→ **TASK INSTRUCTIONS**: Return the following from the records below: each line, word for word, starting with the line that contains "ATOM 23 N N" and going on through the line that contains "ATOM 61 O O", with nothing outside that range.

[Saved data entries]

━━━━━━━━━━━━━━━━

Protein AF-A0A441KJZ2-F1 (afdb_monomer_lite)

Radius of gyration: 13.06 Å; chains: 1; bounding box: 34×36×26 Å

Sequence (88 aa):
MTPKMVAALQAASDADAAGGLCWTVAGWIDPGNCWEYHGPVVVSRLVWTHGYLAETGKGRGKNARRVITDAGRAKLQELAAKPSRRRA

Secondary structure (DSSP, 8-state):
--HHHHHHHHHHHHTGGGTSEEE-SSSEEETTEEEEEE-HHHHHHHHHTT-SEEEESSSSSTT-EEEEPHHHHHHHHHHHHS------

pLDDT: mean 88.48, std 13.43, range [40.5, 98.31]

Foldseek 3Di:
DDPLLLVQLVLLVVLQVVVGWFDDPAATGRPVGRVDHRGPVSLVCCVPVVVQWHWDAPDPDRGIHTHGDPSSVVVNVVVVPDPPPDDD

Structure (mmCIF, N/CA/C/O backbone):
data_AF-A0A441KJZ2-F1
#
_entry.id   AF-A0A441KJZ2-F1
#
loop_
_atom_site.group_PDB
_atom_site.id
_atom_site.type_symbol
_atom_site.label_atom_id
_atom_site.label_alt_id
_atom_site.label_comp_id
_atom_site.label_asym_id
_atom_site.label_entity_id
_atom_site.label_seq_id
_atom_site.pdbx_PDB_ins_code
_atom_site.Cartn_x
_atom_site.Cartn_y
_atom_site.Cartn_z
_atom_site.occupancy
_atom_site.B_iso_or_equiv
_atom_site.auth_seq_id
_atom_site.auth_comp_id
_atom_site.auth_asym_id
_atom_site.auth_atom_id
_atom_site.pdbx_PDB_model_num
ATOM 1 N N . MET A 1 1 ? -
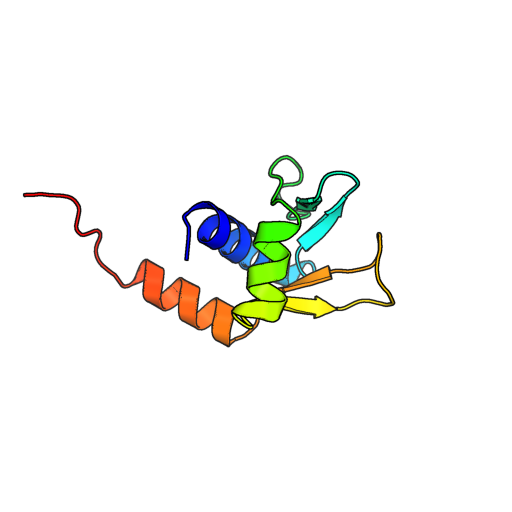3.688 7.950 13.433 1.00 86.38 1 MET A N 1
ATOM 2 C CA . MET A 1 1 ? -3.251 7.894 12.020 1.00 86.38 1 MET A CA 1
ATOM 3 C C . MET A 1 1 ? -3.130 9.321 11.508 1.00 86.38 1 MET A C 1
ATOM 5 O O . MET A 1 1 ? -4.022 10.109 11.793 1.00 86.38 1 MET A O 1
ATOM 9 N N . THR A 1 2 ? -2.021 9.690 10.863 1.00 93.94 2 THR A N 1
ATOM 10 C CA . THR A 1 2 ? -1.809 11.068 10.369 1.00 93.94 2 THR A CA 1
ATOM 11 C C . THR A 1 2 ? -2.443 11.260 8.984 1.00 93.94 2 THR A C 1
ATOM 13 O O . THR A 1 2 ? -2.664 10.261 8.299 1.00 93.94 2 THR A O 1
ATOM 16 N N . PRO A 1 3 ? -2.678 12.502 8.511 1.00 95.00 3 PRO A N 1
ATOM 17 C CA . PRO A 1 3 ? -3.193 12.738 7.157 1.00 95.00 3 PRO A CA 1
ATOM 18 C C . PRO A 1 3 ? -2.341 12.086 6.059 1.00 95.00 3 PRO A C 1
ATOM 20 O O . PRO A 1 3 ? -2.877 11.478 5.142 1.00 95.00 3 PRO A O 1
ATOM 23 N N . LYS A 1 4 ? -1.007 12.103 6.209 1.00 95.88 4 LYS A N 1
ATOM 24 C CA . LYS A 1 4 ? -0.084 11.430 5.278 1.00 95.88 4 LYS A CA 1
ATOM 25 C C . LYS A 1 4 ? -0.275 9.909 5.248 1.00 95.88 4 LYS A C 1
ATOM 27 O O . LYS A 1 4 ? -0.108 9.297 4.203 1.00 95.88 4 LYS A O 1
ATOM 32 N N . MET A 1 5 ? -0.611 9.300 6.387 1.00 97.00 5 MET A N 1
ATOM 33 C CA . MET A 1 5 ? -0.906 7.865 6.460 1.00 97.00 5 MET A CA 1
ATOM 34 C C . MET A 1 5 ? -2.262 7.532 5.842 1.00 97.00 5 MET A C 1
ATOM 36 O O . MET A 1 5 ? -2.382 6.492 5.215 1.00 97.00 5 MET A O 1
ATOM 40 N N . VAL A 1 6 ? -3.260 8.408 5.993 1.00 96.81 6 VAL A N 1
ATOM 41 C CA . VAL A 1 6 ? -4.561 8.245 5.326 1.00 96.81 6 VAL A CA 1
ATOM 42 C C . VAL A 1 6 ? -4.387 8.312 3.808 1.00 96.81 6 VAL A C 1
ATOM 44 O O . VAL A 1 6 ? -4.847 7.410 3.123 1.00 96.81 6 VAL A O 1
ATOM 47 N N . ALA A 1 7 ? -3.662 9.314 3.300 1.00 96.50 7 ALA A N 1
ATOM 48 C CA . ALA A 1 7 ? -3.390 9.453 1.868 1.00 96.50 7 ALA A CA 1
ATOM 49 C C . ALA A 1 7 ? -2.646 8.234 1.299 1.00 96.50 7 ALA A C 1
ATOM 51 O O . ALA A 1 7 ? -3.074 7.661 0.307 1.00 96.50 7 ALA A O 1
ATOM 52 N N . ALA A 1 8 ? -1.591 7.766 1.976 1.00 96.69 8 ALA A N 1
ATOM 53 C CA . ALA A 1 8 ? -0.859 6.573 1.547 1.00 96.69 8 ALA A CA 1
ATOM 54 C C . ALA A 1 8 ? -1.705 5.286 1.602 1.00 96.69 8 ALA A C 1
ATOM 56 O O . ALA A 1 8 ? -1.510 4.387 0.788 1.00 96.69 8 ALA A O 1
ATOM 57 N N . LEU A 1 9 ? -2.629 5.181 2.563 1.00 97.62 9 LEU A N 1
ATOM 58 C CA . LEU A 1 9 ? -3.560 4.057 2.644 1.00 97.62 9 LEU A CA 1
ATOM 59 C C . LEU A 1 9 ? -4.591 4.103 1.509 1.00 97.62 9 LEU A C 1
ATOM 61 O O . LEU A 1 9 ? -4.875 3.064 0.922 1.00 97.62 9 LEU A O 1
ATOM 65 N N . GLN A 1 10 ? -5.106 5.291 1.179 1.00 97.50 10 GLN A N 1
ATOM 66 C CA . GLN A 1 10 ? -6.006 5.485 0.042 1.00 97.50 10 GLN A CA 1
ATOM 67 C C . GLN A 1 10 ? -5.306 5.135 -1.275 1.00 97.50 10 GLN A C 1
ATOM 69 O O . GLN A 1 10 ? -5.803 4.290 -2.006 1.00 97.50 10 GLN A O 1
ATOM 74 N N . ALA A 1 11 ? -4.101 5.659 -1.511 1.00 97.25 11 ALA A N 1
ATOM 75 C CA . ALA A 1 11 ? -3.324 5.350 -2.710 1.00 97.25 11 ALA A CA 1
ATOM 76 C C . ALA A 1 11 ? -3.033 3.847 -2.859 1.00 97.25 11 ALA A C 1
ATOM 78 O O . ALA A 1 11 ? -3.040 3.311 -3.961 1.00 97.25 11 ALA A O 1
ATOM 79 N N . ALA A 1 12 ? -2.805 3.130 -1.753 1.00 97.00 12 ALA A N 1
ATOM 80 C CA . ALA A 1 12 ? -2.646 1.678 -1.799 1.00 97.00 12 ALA A CA 1
ATOM 81 C C . ALA A 1 12 ? -3.953 0.940 -2.138 1.00 97.00 12 ALA A C 1
ATOM 83 O O . ALA A 1 12 ? -3.892 -0.132 -2.735 1.00 97.00 12 ALA A O 1
ATOM 84 N N . SER A 1 13 ? -5.107 1.498 -1.753 1.00 97.19 13 SER A N 1
ATOM 85 C CA . SER A 1 13 ? -6.424 1.003 -2.164 1.00 97.19 13 SER A CA 1
ATOM 86 C C . SER A 1 13 ? -6.666 1.227 -3.651 1.00 97.19 13 SER A C 1
ATOM 88 O O . SER A 1 13 ? -7.169 0.334 -4.325 1.00 97.19 13 SER A O 1
ATOM 90 N N . ASP A 1 14 ? -6.298 2.398 -4.164 1.00 96.38 14 ASP A N 1
ATOM 91 C CA . ASP A 1 14 ? -6.478 2.752 -5.574 1.00 96.38 14 ASP A CA 1
ATOM 92 C C . ASP A 1 14 ? -5.547 1.905 -6.464 1.00 96.38 14 ASP A C 1
ATOM 94 O O . ASP A 1 14 ? -5.957 1.368 -7.493 1.00 96.38 14 ASP A O 1
ATOM 98 N N . ALA A 1 15 ? -4.319 1.667 -5.992 1.00 95.12 15 ALA A N 1
ATOM 99 C CA . ALA A 1 15 ? -3.331 0.806 -6.633 1.00 95.12 15 ALA A CA 1
ATOM 100 C C . ALA A 1 15 ? -3.606 -0.703 -6.485 1.00 95.12 15 ALA A C 1
ATOM 102 O O . ALA A 1 15 ? -2.858 -1.512 -7.042 1.00 95.12 15 ALA A O 1
ATOM 103 N N . ASP A 1 16 ? -4.618 -1.121 -5.718 1.00 94.38 16 ASP A N 1
ATOM 104 C CA . ASP A 1 16 ? -4.821 -2.523 -5.329 1.00 94.38 16 ASP A CA 1
ATOM 105 C C . ASP A 1 16 ? -4.988 -3.444 -6.548 1.00 94.38 16 ASP A C 1
ATOM 107 O O . ASP A 1 16 ? -4.313 -4.469 -6.657 1.00 94.38 16 ASP A O 1
ATOM 111 N N . ALA A 1 17 ? -5.773 -3.012 -7.541 1.00 92.44 17 ALA A N 1
ATOM 112 C CA . ALA A 1 17 ? -5.970 -3.738 -8.799 1.00 92.44 17 ALA A CA 1
ATOM 113 C C . ALA A 1 17 ? -4.681 -3.869 -9.636 1.00 92.44 17 ALA A C 1
ATOM 115 O O . ALA A 1 17 ? -4.528 -4.818 -10.402 1.00 92.44 17 ALA A O 1
ATOM 116 N N . ALA A 1 18 ? -3.729 -2.947 -9.466 1.00 91.62 18 ALA A N 1
ATOM 117 C CA . ALA A 1 18 ? -2.406 -3.017 -10.081 1.00 91.62 18 ALA A CA 1
ATOM 118 C C . ALA A 1 18 ? -1.408 -3.849 -9.249 1.00 91.62 18 ALA A C 1
ATOM 120 O O . ALA A 1 18 ? -0.250 -4.006 -9.642 1.00 91.62 18 ALA A O 1
ATOM 121 N N . GLY A 1 19 ? -1.821 -4.385 -8.098 1.00 91.50 19 GLY A N 1
ATOM 122 C CA . GLY A 1 19 ? -0.972 -5.129 -7.172 1.00 91.50 19 GLY A CA 1
ATOM 123 C C . GLY A 1 19 ? -0.271 -4.253 -6.133 1.00 91.50 19 GLY A C 1
ATOM 124 O O . GLY A 1 19 ? 0.790 -4.642 -5.649 1.00 91.50 19 GLY A O 1
ATOM 125 N N . GLY A 1 20 ? -0.831 -3.085 -5.806 1.00 94.19 20 GLY A N 1
ATOM 126 C CA . GLY A 1 20 ? -0.393 -2.195 -4.728 1.00 94.19 20 GLY A CA 1
ATOM 127 C C . GLY A 1 20 ? 0.656 -1.152 -5.127 1.00 94.19 20 GLY A C 1
ATOM 128 O O . GLY A 1 20 ? 1.019 -1.001 -6.295 1.00 94.19 20 GLY A O 1
ATOM 129 N N . LEU A 1 21 ? 1.176 -0.427 -4.131 1.00 95.31 21 LEU A N 1
ATOM 130 C CA . LEU A 1 21 ? 2.162 0.638 -4.348 1.00 95.31 21 LEU A CA 1
ATOM 131 C C . LEU A 1 21 ? 3.487 0.087 -4.907 1.00 95.31 21 LEU A C 1
ATOM 133 O O . LEU A 1 21 ? 3.932 -0.999 -4.525 1.00 95.31 21 LEU A O 1
ATOM 137 N N . CYS A 1 22 ? 4.150 0.847 -5.781 1.00 93.12 22 CYS A N 1
ATOM 138 C CA . CYS A 1 22 ? 5.497 0.575 -6.302 1.00 93.12 22 CYS A CA 1
ATOM 139 C C . CYS A 1 22 ? 6.565 1.248 -5.437 1.00 93.12 22 CYS A C 1
ATOM 141 O O . CYS A 1 22 ? 6.383 2.395 -5.033 1.00 93.12 22 CYS A O 1
ATOM 143 N N . TRP A 1 23 ? 7.717 0.604 -5.241 1.00 91.00 23 TRP A N 1
ATOM 144 C CA . TRP A 1 23 ? 8.901 1.284 -4.710 1.00 91.00 23 TRP A CA 1
ATOM 145 C C . TRP A 1 23 ? 9.627 2.090 -5.797 1.00 91.00 23 TRP A C 1
ATOM 147 O O . TRP A 1 23 ? 9.870 1.599 -6.897 1.00 91.00 23 TRP A O 1
ATOM 157 N N . THR A 1 24 ? 10.042 3.305 -5.451 1.00 86.31 24 THR A N 1
ATOM 158 C CA . THR A 1 24 ? 10.911 4.195 -6.236 1.00 86.31 24 THR A CA 1
ATOM 159 C C . THR A 1 24 ? 12.142 4.570 -5.411 1.00 86.31 24 THR A C 1
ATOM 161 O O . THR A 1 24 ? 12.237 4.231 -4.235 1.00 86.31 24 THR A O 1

━━━━━━━━━━━━━━━━

→ **EXERCISE ANSWER**:
ATOM 23 N N . LYS A 1 4 ? -1.007 12.103 6.209 1.00 95.88 4 LYS A N 1
ATOM 24 C CA . LYS A 1 4 ? -0.084 11.430 5.278 1.00 95.88 4 LYS A CA 1
ATOM 25 C C . LYS A 1 4 ? -0.275 9.909 5.248 1.00 95.88 4 LYS A C 1
ATOM 27 O O . LYS A 1 4 ? -0.108 9.297 4.203 1.00 95.88 4 LYS A O 1
ATOM 32 N N . MET A 1 5 ? -0.611 9.300 6.387 1.00 97.00 5 MET A N 1
ATOM 33 C CA . MET A 1 5 ? -0.906 7.865 6.460 1.00 97.00 5 MET A CA 1
ATOM 34 C C . MET A 1 5 ? -2.262 7.532 5.842 1.00 97.00 5 MET A C 1
ATOM 36 O O . MET A 1 5 ? -2.382 6.492 5.215 1.00 97.00 5 MET A O 1
ATOM 40 N N . VAL A 1 6 ? -3.260 8.408 5.993 1.00 96.81 6 VAL A N 1
ATOM 41 C CA . VAL A 1 6 ? -4.561 8.245 5.326 1.00 96.81 6 VAL A CA 1
ATOM 42 C C . VAL A 1 6 ? -4.387 8.312 3.808 1.00 96.81 6 VAL A C 1
ATOM 44 O O . VAL A 1 6 ? -4.847 7.410 3.123 1.00 96.81 6 VAL A O 1
ATOM 47 N N . ALA A 1 7 ? -3.662 9.314 3.300 1.00 96.50 7 ALA A N 1
ATOM 48 C CA . ALA A 1 7 ? -3.390 9.453 1.868 1.00 96.50 7 ALA A CA 1
ATOM 49 C C . ALA A 1 7 ? -2.646 8.234 1.299 1.00 96.50 7 ALA A C 1
ATOM 51 O O . ALA A 1 7 ? -3.074 7.661 0.307 1.00 96.50 7 ALA A O 1
ATOM 52 N N . ALA A 1 8 ? -1.591 7.766 1.976 1.00 96.69 8 ALA A N 1
ATOM 53 C CA . ALA A 1 8 ? -0.859 6.573 1.547 1.00 96.69 8 ALA A CA 1
ATOM 54 C C . ALA A 1 8 ? -1.705 5.286 1.602 1.00 96.69 8 ALA A C 1
ATOM 56 O O . ALA A 1 8 ? -1.510 4.387 0.788 1.00 96.69 8 ALA A O 1
ATOM 57 N N . LEU A 1 9 ? -2.629 5.181 2.563 1.00 97.62 9 LEU A N 1
ATOM 58 C CA . LEU A 1 9 ? -3.560 4.057 2.644 1.00 97.62 9 LEU A CA 1
ATOM 59 C C . LEU A 1 9 ? -4.591 4.103 1.509 1.00 97.62 9 LEU A C 1
ATOM 61 O O . LEU A 1 9 ? -4.875 3.064 0.922 1.00 97.62 9 LEU A O 1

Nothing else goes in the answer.